◆ WHAT THE EXERCISE ASKS ◆
Give back only the lines in the records below from the one with "ATOM 190 C CA" to the one with "ATOM 200 O O", both inclusive, word for word.

◆ GIVEN DATA ◆
################

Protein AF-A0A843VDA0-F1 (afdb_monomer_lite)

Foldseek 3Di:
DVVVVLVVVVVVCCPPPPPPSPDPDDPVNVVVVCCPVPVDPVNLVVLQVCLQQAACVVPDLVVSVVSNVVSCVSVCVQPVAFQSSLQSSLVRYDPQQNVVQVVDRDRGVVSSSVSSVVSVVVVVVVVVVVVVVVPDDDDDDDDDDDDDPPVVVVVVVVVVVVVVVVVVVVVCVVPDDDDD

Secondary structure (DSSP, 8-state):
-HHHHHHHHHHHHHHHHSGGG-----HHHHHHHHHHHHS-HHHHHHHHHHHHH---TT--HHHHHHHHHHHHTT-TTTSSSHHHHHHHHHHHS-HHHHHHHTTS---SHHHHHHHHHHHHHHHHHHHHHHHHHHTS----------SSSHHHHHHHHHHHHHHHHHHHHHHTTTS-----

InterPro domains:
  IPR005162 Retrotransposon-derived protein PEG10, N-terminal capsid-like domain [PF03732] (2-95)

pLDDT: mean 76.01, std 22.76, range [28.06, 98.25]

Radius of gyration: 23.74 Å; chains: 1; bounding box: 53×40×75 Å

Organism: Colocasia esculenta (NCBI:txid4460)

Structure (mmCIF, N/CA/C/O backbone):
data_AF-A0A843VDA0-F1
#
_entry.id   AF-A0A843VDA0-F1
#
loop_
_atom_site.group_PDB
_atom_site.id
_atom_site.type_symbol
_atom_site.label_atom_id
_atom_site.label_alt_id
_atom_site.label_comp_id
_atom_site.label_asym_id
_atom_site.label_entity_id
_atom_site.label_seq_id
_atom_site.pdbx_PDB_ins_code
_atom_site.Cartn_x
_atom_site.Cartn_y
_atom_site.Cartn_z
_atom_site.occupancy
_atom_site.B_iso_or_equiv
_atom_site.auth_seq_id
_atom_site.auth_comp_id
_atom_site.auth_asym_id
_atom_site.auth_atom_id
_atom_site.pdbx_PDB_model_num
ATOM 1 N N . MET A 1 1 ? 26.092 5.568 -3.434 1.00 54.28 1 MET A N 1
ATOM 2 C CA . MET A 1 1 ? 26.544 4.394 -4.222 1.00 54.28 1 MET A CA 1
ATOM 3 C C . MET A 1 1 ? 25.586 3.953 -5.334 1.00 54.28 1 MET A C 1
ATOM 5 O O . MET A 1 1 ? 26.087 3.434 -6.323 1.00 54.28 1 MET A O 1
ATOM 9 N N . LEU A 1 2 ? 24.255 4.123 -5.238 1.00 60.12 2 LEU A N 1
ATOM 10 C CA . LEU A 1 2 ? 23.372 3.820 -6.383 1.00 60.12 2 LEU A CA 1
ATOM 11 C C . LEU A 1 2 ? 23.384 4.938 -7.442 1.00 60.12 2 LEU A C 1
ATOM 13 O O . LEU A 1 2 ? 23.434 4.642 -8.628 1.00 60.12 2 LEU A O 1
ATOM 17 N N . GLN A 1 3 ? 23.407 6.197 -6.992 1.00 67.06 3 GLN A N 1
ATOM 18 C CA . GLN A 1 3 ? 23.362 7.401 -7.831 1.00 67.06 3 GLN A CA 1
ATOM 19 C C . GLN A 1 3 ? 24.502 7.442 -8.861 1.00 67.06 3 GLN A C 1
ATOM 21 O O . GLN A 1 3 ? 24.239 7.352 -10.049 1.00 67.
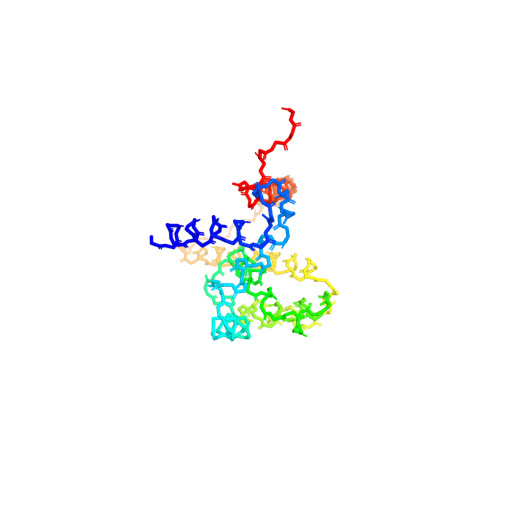06 3 GLN A O 1
ATOM 26 N N . GLU A 1 4 ? 25.762 7.375 -8.422 1.00 70.81 4 GLU A N 1
ATOM 27 C CA . GLU A 1 4 ? 26.924 7.387 -9.333 1.00 70.81 4 GLU A CA 1
ATOM 28 C C . GLU A 1 4 ? 26.904 6.247 -10.371 1.00 70.81 4 GLU A C 1
ATOM 30 O O . GLU A 1 4 ? 27.264 6.436 -11.531 1.00 70.81 4 GLU A O 1
ATOM 35 N N . ARG A 1 5 ? 26.450 5.045 -9.984 1.00 77.25 5 ARG A N 1
ATOM 36 C CA . ARG A 1 5 ? 26.340 3.901 -10.908 1.00 77.25 5 ARG A CA 1
ATOM 37 C C . ARG A 1 5 ? 25.183 4.065 -11.894 1.00 77.25 5 ARG A C 1
ATOM 39 O O . ARG A 1 5 ? 25.300 3.606 -13.031 1.00 77.25 5 ARG A O 1
ATOM 46 N N . ALA A 1 6 ? 24.083 4.676 -11.461 1.00 80.31 6 ALA A N 1
ATOM 47 C CA . ALA A 1 6 ? 22.942 4.998 -12.307 1.00 80.31 6 ALA A CA 1
ATOM 48 C C . ALA A 1 6 ? 23.287 6.093 -13.319 1.00 80.31 6 ALA A C 1
ATOM 50 O O . ALA A 1 6 ? 22.974 5.926 -14.495 1.00 80.31 6 ALA A O 1
ATOM 51 N N . ASP A 1 7 ? 24.014 7.129 -12.900 1.00 81.50 7 ASP A N 1
ATOM 52 C CA . ASP A 1 7 ? 24.426 8.248 -13.753 1.00 81.50 7 ASP A CA 1
ATOM 53 C C . ASP A 1 7 ? 25.356 7.776 -14.880 1.00 81.50 7 ASP A C 1
ATOM 55 O O . ASP A 1 7 ? 25.127 8.062 -16.059 1.00 81.50 7 ASP A O 1
ATOM 59 N N . VAL A 1 8 ? 26.368 6.964 -14.543 1.00 85.50 8 VAL A N 1
ATOM 60 C CA . VAL A 1 8 ? 27.294 6.385 -15.532 1.00 85.50 8 VAL A CA 1
ATOM 61 C C . VAL A 1 8 ? 26.563 5.459 -16.506 1.00 85.50 8 VAL A C 1
ATOM 63 O O . VAL A 1 8 ? 26.818 5.501 -17.713 1.00 85.50 8 VAL A O 1
ATOM 66 N N . TRP A 1 9 ? 25.646 4.624 -16.005 1.00 87.88 9 TRP A N 1
ATOM 67 C CA . TRP A 1 9 ? 24.840 3.747 -16.854 1.00 87.88 9 TRP A CA 1
ATOM 68 C C . TRP A 1 9 ? 23.932 4.543 -17.793 1.00 87.88 9 TRP A C 1
ATOM 70 O O . TRP A 1 9 ? 23.901 4.239 -18.984 1.00 87.88 9 TRP A O 1
ATOM 80 N N . TRP A 1 10 ? 23.234 5.558 -17.285 1.00 85.00 10 TRP A N 1
ATOM 81 C CA . TRP A 1 10 ? 22.299 6.356 -18.069 1.00 85.00 10 TRP A CA 1
ATOM 82 C C . TRP A 1 10 ? 23.018 7.122 -19.180 1.00 85.00 10 TRP A C 1
ATOM 84 O O . TRP A 1 10 ? 22.636 7.019 -20.344 1.00 85.00 10 TRP A O 1
ATOM 94 N N . ALA A 1 11 ? 24.139 7.774 -18.860 1.00 84.06 11 ALA A N 1
ATOM 95 C CA . ALA A 1 11 ? 24.966 8.462 -19.848 1.00 84.06 11 ALA A CA 1
ATOM 96 C C . ALA A 1 11 ? 25.523 7.505 -20.919 1.00 84.06 11 ALA A C 1
ATOM 98 O O . ALA A 1 11 ? 25.640 7.871 -22.088 1.00 84.06 11 ALA A O 1
ATOM 99 N N . SER A 1 12 ? 25.866 6.269 -20.539 1.00 85.06 12 SER A N 1
ATOM 100 C CA . SER A 1 12 ? 26.291 5.236 -21.491 1.00 85.06 12 SER A CA 1
ATOM 101 C C . SER A 1 12 ? 25.142 4.769 -22.390 1.00 85.06 12 SER A C 1
ATOM 103 O O . SER A 1 12 ? 25.323 4.612 -23.598 1.00 85.06 12 SER A O 1
ATOM 105 N N . LEU A 1 13 ? 23.948 4.581 -21.822 1.00 84.00 13 LEU A N 1
ATOM 106 C CA . LEU A 1 13 ? 22.763 4.151 -22.559 1.00 84.00 13 LEU A CA 1
ATOM 107 C C . LEU A 1 13 ? 22.306 5.207 -23.570 1.00 84.00 13 LEU A C 1
ATOM 109 O O . LEU A 1 13 ? 22.011 4.848 -24.705 1.00 84.00 13 LEU A O 1
ATOM 113 N N . LEU A 1 14 ? 22.317 6.490 -23.189 1.00 83.38 14 LEU A N 1
ATOM 114 C CA . LEU A 1 14 ? 22.051 7.600 -24.105 1.00 83.38 14 LEU A CA 1
ATOM 115 C C . LEU A 1 14 ? 23.007 7.564 -25.299 1.00 83.38 14 LEU A C 1
ATOM 117 O O . LEU A 1 14 ? 22.547 7.489 -26.426 1.00 83.38 14 LEU A O 1
ATOM 121 N N . ARG A 1 15 ? 24.323 7.477 -25.066 1.00 81.12 15 ARG A N 1
ATOM 122 C CA . ARG A 1 15 ? 25.328 7.449 -26.148 1.00 81.12 15 ARG A CA 1
ATOM 123 C C . ARG A 1 15 ? 25.235 6.243 -27.086 1.00 81.12 15 ARG A C 1
ATOM 125 O O . ARG A 1 15 ? 25.660 6.338 -28.228 1.00 81.12 15 ARG A O 1
ATOM 132 N N . THR A 1 16 ? 24.784 5.093 -26.588 1.00 81.19 16 THR A N 1
ATOM 133 C CA . THR A 1 16 ? 24.824 3.823 -27.339 1.00 81.19 16 THR A CA 1
ATOM 134 C C . THR A 1 16 ? 23.514 3.482 -28.031 1.00 81.19 16 THR A C 1
ATOM 136 O O . THR A 1 16 ? 23.532 2.822 -29.065 1.00 81.19 16 THR A O 1
ATOM 139 N N . ARG A 1 17 ? 22.379 3.880 -27.452 1.00 74.25 17 ARG A N 1
ATOM 140 C CA . ARG A 1 17 ? 21.042 3.494 -27.919 1.00 74.25 17 ARG A CA 1
ATOM 141 C C . ARG A 1 17 ? 20.298 4.629 -28.616 1.00 74.25 17 ARG A C 1
ATOM 143 O O . ARG A 1 17 ? 19.420 4.354 -29.426 1.00 74.25 17 ARG A O 1
ATOM 150 N N . PHE A 1 18 ? 20.624 5.872 -28.284 1.00 72.38 18 PHE A N 1
ATOM 151 C CA . PHE A 1 18 ? 19.969 7.059 -28.808 1.00 72.38 18 PHE A CA 1
ATOM 152 C C . PHE A 1 18 ? 21.045 7.911 -29.495 1.00 72.38 18 PHE A C 1
ATOM 154 O O . PHE A 1 18 ? 21.752 8.670 -28.835 1.00 72.38 18 PHE A O 1
ATOM 161 N N . GLU A 1 19 ? 21.240 7.694 -30.802 1.00 62.53 19 GLU A N 1
ATOM 162 C CA . GLU A 1 19 ? 22.275 8.364 -31.608 1.00 62.53 19 GLU A CA 1
ATOM 163 C C . GLU A 1 19 ? 22.345 9.874 -31.294 1.00 62.53 19 GLU A C 1
ATOM 165 O O . GLU A 1 19 ? 21.324 10.550 -31.168 1.00 62.53 19 GLU A O 1
ATOM 170 N N . ASP A 1 20 ? 23.568 10.368 -31.084 1.00 57.66 20 ASP A N 1
ATOM 171 C CA . ASP A 1 20 ? 23.926 11.761 -30.776 1.00 57.66 20 ASP A CA 1
ATOM 172 C C . ASP A 1 20 ? 23.346 12.412 -29.508 1.00 57.66 20 ASP A C 1
ATOM 174 O O . ASP A 1 20 ? 23.424 13.632 -29.356 1.00 57.66 20 ASP A O 1
ATOM 178 N N . GLY A 1 21 ? 22.839 11.644 -28.534 1.00 54.59 21 GLY A N 1
ATOM 179 C CA . GLY A 1 21 ? 22.523 12.179 -27.194 1.00 54.59 21 GLY A CA 1
ATOM 180 C C . GLY A 1 21 ? 21.480 13.309 -27.187 1.00 54.59 21 GLY A C 1
ATOM 181 O O . GLY A 1 21 ? 21.364 14.034 -26.203 1.00 54.59 21 GLY A O 1
ATOM 182 N N . THR A 1 22 ? 20.745 13.446 -28.291 1.00 55.62 22 THR A N 1
ATOM 183 C CA . THR A 1 22 ? 19.782 14.515 -28.599 1.00 55.62 22 THR A CA 1
ATOM 184 C C . THR A 1 22 ? 18.339 14.013 -28.601 1.00 55.62 22 THR A C 1
ATOM 186 O O . THR A 1 22 ? 17.417 14.772 -28.888 1.00 55.62 22 THR A O 1
ATOM 189 N N . VAL A 1 23 ? 18.116 12.739 -28.262 1.00 64.38 23 VAL A N 1
ATOM 190 C CA . VAL A 1 23 ? 16.770 12.180 -28.130 1.00 64.38 23 VAL A CA 1
ATOM 191 C C . VAL A 1 23 ? 16.216 12.523 -26.753 1.00 64.38 23 VAL A C 1
ATOM 193 O O . VAL A 1 23 ? 16.728 12.043 -25.739 1.00 64.38 23 VAL A O 1
ATOM 196 N N . ASP A 1 24 ? 15.129 13.292 -26.730 1.00 70.56 24 ASP A N 1
ATOM 197 C CA . ASP A 1 24 ? 14.263 13.409 -25.559 1.00 70.56 24 ASP A CA 1
ATOM 198 C C . ASP A 1 24 ? 13.675 12.031 -25.245 1.00 70.56 24 ASP A C 1
ATOM 200 O O . ASP A 1 24 ? 12.698 11.574 -25.847 1.00 70.56 24 ASP A O 1
ATOM 204 N N . VAL A 1 25 ? 14.307 11.319 -24.311 1.00 75.44 25 VAL A N 1
ATOM 205 C CA . VAL A 1 25 ? 13.756 10.062 -23.819 1.00 75.44 25 VAL A CA 1
ATOM 206 C C . VAL A 1 25 ? 12.565 10.402 -22.938 1.00 75.44 25 VAL A C 1
ATOM 208 O O . VAL A 1 25 ? 12.722 10.978 -21.862 1.00 75.44 25 VAL A O 1
ATOM 211 N N . ALA A 1 26 ? 11.372 10.014 -23.390 1.00 84.56 26 ALA A N 1
ATOM 212 C CA . ALA A 1 26 ? 10.161 10.121 -22.591 1.00 84.56 26 ALA A CA 1
ATOM 213 C C . ALA A 1 26 ? 10.397 9.523 -21.194 1.00 84.56 26 ALA A C 1
ATOM 215 O O . ALA A 1 26 ? 10.971 8.439 -21.057 1.00 84.56 26 ALA A O 1
ATOM 216 N N . TRP A 1 27 ? 9.936 10.218 -20.154 1.00 80.81 27 TRP A N 1
ATOM 217 C CA . TRP A 1 27 ? 10.161 9.82
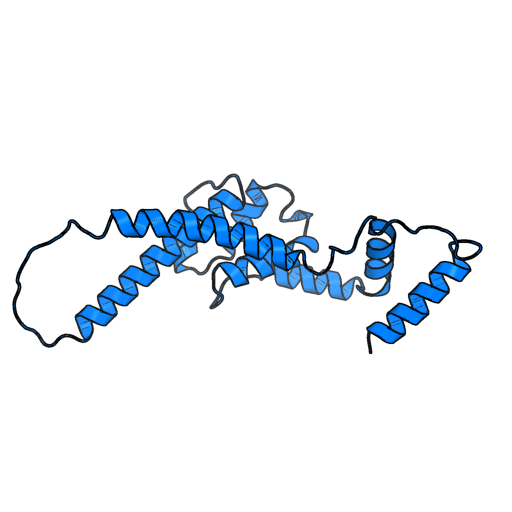1 -18.761 1.00 80.81 27 TRP A CA 1
ATOM 218 C C . TRP A 1 27 ? 9.752 8.367 -18.473 1.00 80.81 27 TRP A C 1
ATOM 220 O O . TRP A 1 27 ? 10.473 7.637 -17.792 1.00 80.81 27 TRP A O 1
ATOM 230 N N . ASP A 1 28 ? 8.647 7.907 -19.060 1.00 78.88 28 ASP A N 1
ATOM 231 C CA . ASP A 1 28 ? 8.176 6.526 -18.916 1.00 78.88 28 ASP A CA 1
ATOM 232 C C . ASP A 1 28 ? 9.180 5.497 -19.457 1.00 78.88 28 ASP A C 1
ATOM 234 O O . ASP A 1 28 ? 9.367 4.429 -18.866 1.00 78.88 28 ASP A O 1
ATOM 238 N N . GLU A 1 29 ? 9.882 5.827 -20.542 1.00 81.88 29 GLU A N 1
ATOM 239 C CA . GLU A 1 29 ? 10.915 4.971 -21.122 1.00 81.88 29 GLU A CA 1
ATOM 240 C C . GLU A 1 29 ? 12.172 4.950 -20.242 1.00 81.88 29 GLU A C 1
ATOM 242 O O . GLU A 1 29 ? 12.730 3.875 -20.005 1.00 81.88 29 GLU A O 1
ATOM 247 N N . PHE A 1 30 ? 12.569 6.092 -19.663 1.00 82.56 30 PHE A N 1
ATOM 248 C CA . PHE A 1 30 ? 13.618 6.128 -18.637 1.00 82.56 30 PHE A CA 1
ATOM 249 C C . PHE A 1 30 ? 13.261 5.222 -17.452 1.00 82.56 30 PHE A C 1
ATOM 251 O O . PHE A 1 30 ? 14.051 4.347 -17.093 1.00 82.56 30 PHE A O 1
ATOM 258 N N . VAL A 1 31 ? 12.062 5.368 -16.878 1.00 79.44 31 VAL A N 1
ATOM 259 C CA . VAL A 1 31 ? 11.610 4.566 -15.728 1.00 79.44 31 VAL A CA 1
ATOM 260 C C . VAL A 1 31 ? 11.602 3.076 -16.071 1.00 79.44 31 VAL A C 1
ATOM 262 O O . VAL A 1 31 ? 12.046 2.254 -15.262 1.00 79.44 31 VAL A O 1
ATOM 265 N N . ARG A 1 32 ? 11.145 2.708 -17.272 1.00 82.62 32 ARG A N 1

################

◆ RESPONSE TO THE TASK ◆
ATOM 190 C CA . VAL A 1 23 ? 16.770 12.180 -28.130 1.00 64.38 23 VAL A CA 1
ATOM 191 C C . VAL A 1 23 ? 16.216 12.523 -26.753 1.00 64.38 23 VAL A C 1
ATOM 193 O O . VAL A 1 23 ? 16.728 12.043 -25.739 1.00 64.38 23 VAL A O 1
ATOM 196 N N . ASP A 1 24 ? 15.129 13.292 -26.730 1.00 70.56 24 ASP A N 1
ATOM 197 C CA . ASP A 1 24 ? 14.263 13.409 -25.559 1.00 70.56 24 ASP A CA 1
ATOM 198 C C . ASP A 1 24 ? 13.675 12.031 -25.245 1.00 70.56 24 ASP A C 1
ATOM 200 O O . ASP A 1 24 ? 12.698 11.574 -25.847 1.00 70.56 24 ASP A O 1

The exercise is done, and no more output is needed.